Ich hab mir LCD verkniffen und eier hier sogar noch mit einem 42 HD Ready Plasma rum. Schwarzwert und ein natürliches Bild sind mir halt wichtiger als Auflösung.
Diese Geduld und Konsequenz belohn ich mir mit einem feinen OLED, Mich hält nur noch die Entscheidung zwischen 65" und 77" auf


----------



## LDNV (28. Februar 2020)

Hab noch einen 55" C7 und nutzt den ebenfalls für alles mögliche inklusive Konsolen. Und bin nach wie vor jeden Tag begeistert.

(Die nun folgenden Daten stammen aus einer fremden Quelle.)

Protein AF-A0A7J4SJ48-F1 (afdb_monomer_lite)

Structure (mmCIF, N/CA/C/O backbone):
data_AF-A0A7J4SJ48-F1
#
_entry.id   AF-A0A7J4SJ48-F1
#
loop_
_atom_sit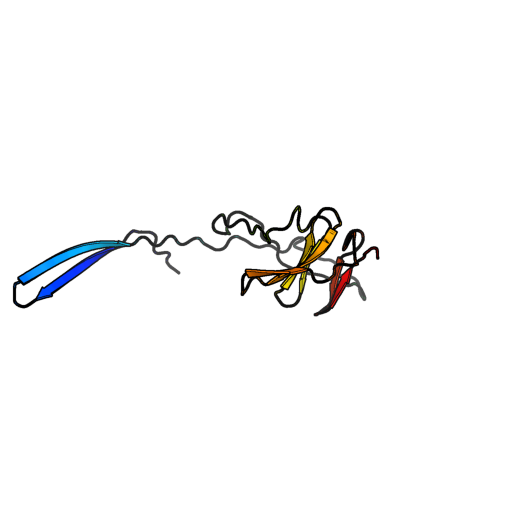e.group_PDB
_atom_site.id
_atom_site.type_symbol
_atom_site.label_atom_id
_atom_site.label_alt_id
_atom_site.label_comp_id
_atom_site.label_asym_id
_atom_site.label_entity_id
_atom_site.label_seq_id
_atom_site.pdbx_PDB_ins_code
_atom_site.Cartn_x
_atom_site.Cartn_y
_atom_site.Cartn_z
_atom_site.occupancy
_atom_site.B_iso_or_equiv
_atom_site.auth_seq_id
_atom_site.auth_comp_id
_atom_site.auth_asym_id
_atom_site.auth_atom_id
_atom_site.pdbx_PDB_model_num
ATOM 1 N N . MET A 1 1 ? -20.551 20.062 0.244 1.00 54.03 1 MET A N 1
ATOM 2 C CA . MET A 1 1 ? -20.396 19.265 1.479 1.00 54.03 1 MET A CA 1
ATOM 3 C C . MET A 1 1 ? -19.790 20.187 2.524 1.00 54.03 1 MET A C 1
ATOM 5 O O . MET A 1 1 ? -18.781 20.803 2.217 1.00 54.03 1 MET A O 1
ATOM 9 N N . VAL A 1 2 ? -20.438 20.398 3.671 1.00 49.94 2 VAL A N 1
ATOM 10 C CA . VAL A 1 2 ? -19.893 21.251 4.743 1.00 49.94 2 VAL A CA 1
ATOM 11 C C . VAL A 1 2 ? -19.084 20.349 5.667 1.00 49.94 2 VAL A C 1
ATOM 13 O O . VAL A 1 2 ? -19.658 19.441 6.261 1.00 49.94 2 VAL A O 1
ATOM 16 N N . LEU A 1 3 ? -17.768 20.559 5.748 1.00 57.19 3 LEU A N 1
ATOM 17 C CA . LEU A 1 3 ? -16.922 19.843 6.702 1.00 57.19 3 LEU A CA 1
ATOM 18 C C . LEU A 1 3 ? -17.278 20.286 8.127 1.00 57.19 3 LEU A C 1
ATOM 20 O O . LEU A 1 3 ? -17.333 21.482 8.419 1.00 57.19 3 LEU A O 1
ATOM 24 N N . GLN A 1 4 ? -17.501 19.328 9.023 1.00 58.22 4 GLN A N 1
ATOM 25 C CA . GLN A 1 4 ? -17.736 19.605 10.436 1.00 58.22 4 GLN A CA 1
ATOM 26 C C . GLN A 1 4 ? -16.401 19.583 11.189 1.00 58.22 4 GLN A C 1
ATOM 28 O O . GLN A 1 4 ? -15.925 18.531 11.594 1.00 58.22 4 GLN A O 1
ATOM 33 N N . ILE A 1 5 ? -15.805 20.759 11.369 1.00 67.69 5 ILE A N 1
ATOM 34 C CA . ILE A 1 5 ? -14.458 20.940 11.948 1.00 67.69 5 ILE A CA 1
ATOM 35 C C . ILE A 1 5 ? -14.466 21.403 13.413 1.00 67.69 5 ILE A C 1
ATOM 37 O O . ILE A 1 5 ? -13.411 21.587 14.017 1.00 67.69 5 ILE A O 1
ATOM 41 N N . SER A 1 6 ? -15.643 21.627 14.000 1.00 80.19 6 SER A N 1
ATOM 42 C CA . SER A 1 6 ? -15.765 22.092 15.385 1.00 80.19 6 SER A CA 1
ATOM 43 C C . SER A 1 6 ? -16.063 20.923 16.331 1.00 80.19 6 SER A C 1
ATOM 45 O O . SER A 1 6 ? -16.973 20.142 16.038 1.00 80.19 6 SER A O 1
ATOM 47 N N . PRO A 1 7 ? -15.340 20.797 17.464 1.00 86.81 7 PRO A N 1
ATOM 48 C CA . PRO A 1 7 ? -15.653 19.811 18.494 1.00 86.81 7 PRO A CA 1
ATOM 49 C C . PRO A 1 7 ? -17.103 19.942 18.970 1.00 86.81 7 PRO A C 1
ATOM 51 O O . PRO A 1 7 ? -17.567 21.049 19.250 1.00 86.81 7 PRO A O 1
ATOM 54 N N . ILE A 1 8 ? -17.809 18.817 19.085 1.00 91.31 8 ILE A N 1
ATOM 55 C CA . ILE A 1 8 ? -19.179 18.760 19.603 1.00 91.31 8 ILE A CA 1
ATOM 56 C C . ILE A 1 8 ? -19.180 18.066 20.960 1.00 91.31 8 ILE A C 1
ATOM 58 O O . ILE A 1 8 ? -18.668 16.957 21.111 1.00 91.31 8 ILE A O 1
ATOM 62 N N . THR A 1 9 ? -19.795 18.713 21.946 1.00 94.06 9 THR A N 1
ATOM 63 C CA . THR A 1 9 ? -19.981 18.160 23.289 1.00 94.06 9 THR A CA 1
ATOM 64 C C . THR A 1 9 ? -21.345 17.487 23.398 1.00 94.06 9 THR A C 1
ATOM 66 O O . THR A 1 9 ? -22.373 18.121 23.167 1.00 94.06 9 THR A O 1
ATOM 69 N N . TYR A 1 10 ? -21.358 16.220 23.805 1.00 94.00 10 TYR A N 1
ATOM 70 C CA . TYR A 1 10 ? -22.564 15.449 24.091 1.00 94.00 10 TYR A CA 1
ATOM 71 C C . TYR A 1 10 ? -22.676 15.179 25.587 1.00 94.00 10 TYR A C 1
ATOM 73 O O . TYR A 1 10 ? -21.699 14.814 26.241 1.00 94.00 10 TYR A O 1
ATOM 81 N N . THR A 1 11 ? -23.883 15.318 26.129 1.00 96.19 11 THR A N 1
ATOM 82 C CA . THR A 1 11 ? -24.172 14.964 27.521 1.00 96.19 11 THR A CA 1
ATOM 83 C C . THR A 1 11 ? -24.716 13.545 27.586 1.00 96.19 11 THR A C 1
ATOM 85 O O . THR A 1 11 ? -25.729 13.229 26.961 1.00 96.19 11 THR A O 1
ATOM 88 N N . ILE A 1 12 ? -24.062 12.699 28.373 1.00 95.31 12 ILE A N 1
ATOM 89 C CA . ILE A 1 12 ? -24.486 11.334 28.666 1.00 95.31 12 ILE A CA 1
ATOM 90 C C . ILE A 1 12 ? -25.212 11.352 30.009 1.00 95.31 12 ILE A C 1
ATOM 92 O O . ILE A 1 12 ? -24.671 11.832 31.005 1.00 95.31 12 ILE A O 1
ATOM 96 N N . TRP A 1 13 ? -26.429 10.813 30.032 1.00 96.25 13 TRP A N 1
ATOM 97 C CA . TRP A 1 13 ? -27.268 10.720 31.225 1.00 96.25 13 TRP A CA 1
ATOM 98 C C . TRP A 1 13 ? -27.393 9.265 31.679 1.00 96.25 13 TRP A C 1
ATOM 100 O O . TRP A 1 13 ? -27.637 8.379 30.861 1.00 96.25 13 TRP A O 1
ATOM 110 N N . ALA A 1 14 ? -27.275 9.028 32.984 1.00 94.25 14 ALA A N 1
ATOM 111 C CA . ALA A 1 14 ? -27.517 7.740 33.623 1.00 94.25 14 ALA A CA 1
ATOM 112 C C . ALA A 1 14 ? -28.604 7.900 34.693 1.00 94.25 14 ALA A C 1
ATOM 114 O O . ALA A 1 14 ? -28.424 8.651 35.650 1.00 94.25 14 ALA A O 1
ATOM 115 N N . ASN A 1 15 ? -29.722 7.186 34.535 1.00 96.25 15 ASN A N 1
ATOM 116 C CA . ASN A 1 15 ? -30.887 7.277 35.420 1.00 96.25 15 ASN A CA 1
ATOM 117 C C . ASN A 1 15 ? -31.251 5.892 35.974 1.00 96.25 15 ASN A C 1
ATOM 119 O O . ASN A 1 15 ? -31.424 4.947 35.205 1.00 96.25 15 ASN A O 1
ATOM 123 N N . ASN A 1 16 ? -31.400 5.775 37.295 1.00 92.81 16 ASN A N 1
ATOM 124 C CA . ASN A 1 16 ? -31.904 4.580 37.977 1.00 92.81 16 ASN A CA 1
ATOM 125 C C . ASN A 1 16 ? -32.857 4.963 39.130 1.00 92.81 16 ASN A C 1
ATOM 127 O O . ASN A 1 16 ? -33.058 6.140 39.420 1.00 92.81 16 ASN A O 1
ATOM 131 N N . THR A 1 17 ? -33.463 3.979 39.804 1.00 95.31 17 THR A N 1
ATOM 132 C CA . THR A 1 17 ? -34.424 4.222 40.902 1.00 95.31 17 THR A CA 1
ATOM 133 C C . THR A 1 17 ? -33.816 4.932 42.117 1.00 95.31 17 THR A C 1
ATOM 135 O O . THR A 1 17 ? -34.558 5.414 42.965 1.00 95.31 17 THR A O 1
ATOM 138 N N . GLY A 1 18 ? -32.485 4.983 42.218 1.00 93.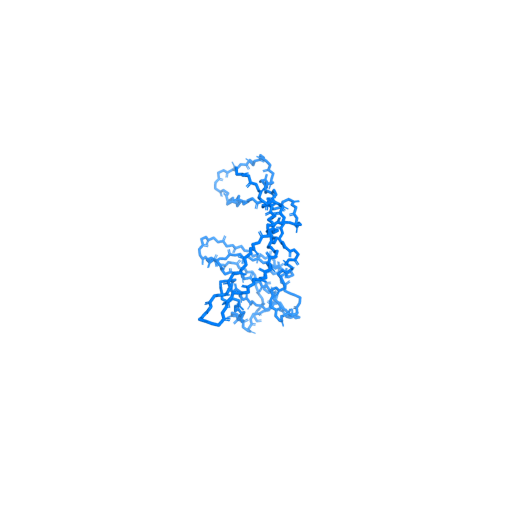44 18 GLY A N 1
ATOM 139 C CA . GLY A 1 18 ? -31.747 5.694 43.261 1.00 93.44 18 GLY A CA 1
ATOM 140 C C . GLY A 1 18 ? -31.328 7.119 42.881 1.00 93.44 18 GLY A C 1
ATOM 141 O O . GLY A 1 18 ? -30.796 7.820 43.737 1.00 93.44 18 GLY A O 1
ATOM 142 N N . GLY A 1 19 ? -31.555 7.560 41.637 1.00 95.00 19 GLY A N 1
ATOM 143 C CA . GLY A 1 19 ? -31.273 8.925 41.188 1.00 95.00 19 GLY A CA 1
ATOM 144 C C . GLY A 1 19 ? -30.756 9.034 39.750 1.00 95.00 19 GLY A C 1
ATOM 145 O O . GLY A 1 19 ? -30.759 8.075 38.975 1.00 95.00 19 GLY A O 1
ATOM 146 N N . SER A 1 20 ? -30.297 10.238 39.402 1.00 95.88 20 SER A N 1
ATOM 147 C CA . SER A 1 20 ? -29.733 10.583 38.094 1.00 95.88 20 SER A CA 1
ATOM 148 C C . SER A 1 20 ? -28.324 11.151 38.227 1.00 95.88 20 SER A C 1
ATOM 150 O O . SER A 1 20 ? -28.056 11.939 39.134 1.00 95.88 20 SER A O 1
ATOM 152 N N . SER A 1 21 ? -27.451 10.820 37.284 1.00 97.12 21 SER A N 1
ATOM 153 C CA . SER A 1 21 ? -26.139 11.445 37.121 1.00 97.12 21 SER A CA 1
ATOM 154 C C . SER A 1 21 ? -25.865 11.712 35.644 1.00 97.12 21 SER A C 1
ATOM 156 O O . SER A 1 21 ? -26.460 11.084 34.766 1.00 97.12 21 SER A O 1
ATOM 158 N N . SER A 1 22 ? -24.967 12.648 35.358 1.00 96.56 22 SER A N 1
ATOM 159 C CA . SER A 1 22 ? -24.583 12.986 33.991 1.00 96.56 22 SER A CA 1
ATOM 160 C C . SER A 1 22 ? -23.099 13.295 33.883 1.00 96.56 22 SER A C 1
ATOM 162 O O . SER A 1 22 ? -22.493 13.800 34.826 1.00 96.56 22 SER A O 1
ATOM 164 N N . THR A 1 23 ? -22.544 13.055 32.700 1.00 96.88 23 THR A N 1
ATOM 165 C CA . THR A 1 23 ? -21.191 13.469 32.319 1.00 96.88 23 THR A CA 1
ATOM 166 C C . THR A 1 23 ? -21.183 13.942 30.869 1.00 96.88 23 THR A C 1
ATOM 168 O O . THR A 1 23 ? -22.154 13.732 30.141 1.00 96.88 23 THR A O 1
ATOM 171 N N . THR A 1 24 ? -20.110 14.589 30.433 1.00 96.88 24 THR A N 1
ATOM 172 C CA . THR A 1 24 ? -19.965 15.063 29.055 1.00 96.88 24 THR A CA 1
ATOM 173 C C . THR A 1 24 ? -18.858 14.315 28.325 1.00 96.88 24 THR A C 1
ATOM 175 O O . THR A 1 24 ? -17.850 13.924 28.910 1.00 96.88 24 THR A O 1
ATOM 178 N N . VAL A 1 25 ? -19.054 14.117 27.024 1.00 94.88 25 VAL A N 1
ATOM 179 C CA . VAL A 1 25 ? -18.032 13.638 26.094 1.00 94.88 25 VAL A CA 1
ATOM 180 C C . VAL A 1 25 ? -17.870 14.660 24.979 1.00 94.88 25 VAL A C 1
ATOM 182 O O . VAL A 1 25 ? -18.851 15.104 24.385 1.00 94.88 25 VAL A O 1
ATOM 185 N N . THR A 1 26 ? -16.630 15.042 24.698 1.00 94.00 26 THR A N 1
ATOM 186 C CA . THR A 1 26 ? -16.304 15.933 23.583 1.00 94.00 26 THR A CA 1
ATOM 187 C C . THR A 1 26 ? -15.804 15.092 22.418 1.00 94.00 26 THR A C 1
ATOM 189 O O . THR A 1 26 ? -14.837 14.348 22.568 1.00 94.00 26 THR A O 1
ATOM 192 N N . ILE A 1 27 ? -16.464 15.201 21.266 1.00 87.88 27 ILE A N 1
ATOM 193 C CA . ILE A 1 27 ? -16.122 14.481 20.039 1.00 87.88 27 ILE A CA 1
ATOM 194 C C . ILE A 1 27 ? -15.610 15.486 19.011 1.00 87.88 27 ILE A C 1
ATOM 196 O O . ILE A 1 27 ? -16.306 16.435 18.654 1.00 87.88 27 ILE A O 1
ATOM 200 N N . THR A 1 28 ? -14.404 15.246 18.506 1.00 86.25 28 THR A N 1
ATOM 201 C CA . THR A 1 28 ? -13.808 16.019 17.414 1.00 86.25 28 THR A CA 1
ATOM 202 C C . THR A 1 28 ? -13.745 15.142 16.172 1.00 86.25 28 THR A C 1
ATOM 204 O O . THR A 1 28 ? -13.188 14.047 16.226 1.00 86.25 28 THR A O 1
ATOM 207 N N . ILE A 1 29 ? -14.299 15.624 15.058 1.00 83.38 29 ILE A N 1
ATOM 208 C CA . ILE A 1 29 ? -14.113 15.006 13.743 1.00 83.38 29 ILE A CA 1
ATOM 209 C C . ILE A 1 29 ? -12.911 15.691 13.094 1.00 83.38 29 ILE A C 1
ATOM 211 O O . ILE A 1 29 ? -12.908 16.909 12.922 1.00 83.38 29 ILE A O 1
ATOM 215 N N . ILE A 1 30 ? -11.886 14.912 12.762 1.00 75.56 30 ILE A N 1
ATOM 216 C CA . ILE A 1 30 ? -10.750 15.377 11.965 1.00 75.56 30 ILE A CA 1
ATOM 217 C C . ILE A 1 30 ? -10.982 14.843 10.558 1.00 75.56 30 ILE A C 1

Kann mir einer sagen was er will, mir kommt auch kein LCD mehr an die Wand.

Ja hier und da sieht man mal kurz ein nach leuchten wenn ein Inhalt länger stand. Verschwindet aber auch mega schnell wieder und vom einbrennen gar keine Spur.

Wurde zwischen durch auch ebenfalls mit PC betrieben.

Der nächste wird definitiv auch wieder ein oled dann aber wohl mit 65" und adaptive Sync und 120hz für den PC / Konsolen Betrieb  

TV kaufe machen wesentlich mehr Freude als Monitor käufe.... Also muss er dann für alles her halten lach

Arbeite aber auch mit verschiedenen Vorkehrungen zur Pflege.
Bildschiemschoner, Pixel Shift (das die Pixel mal paar Pixel verschoben werden vom TV selbst aus) Uswusf.

Kommt dem Energie Bedarf zusätzlich zur Gute.

Verstehe auch die ewigen oled tot Redner und LCD Verfechter nicht, mit Ausnahmen von vereinzelten extrem Fällen bezogen auf den Einsatzort.


----------



## Herbboy (28. Februar 2020)

LDNV schrieb:


> Kann mir einer sagen was er will, mir kommt auch kein LCD mehr an die Wand.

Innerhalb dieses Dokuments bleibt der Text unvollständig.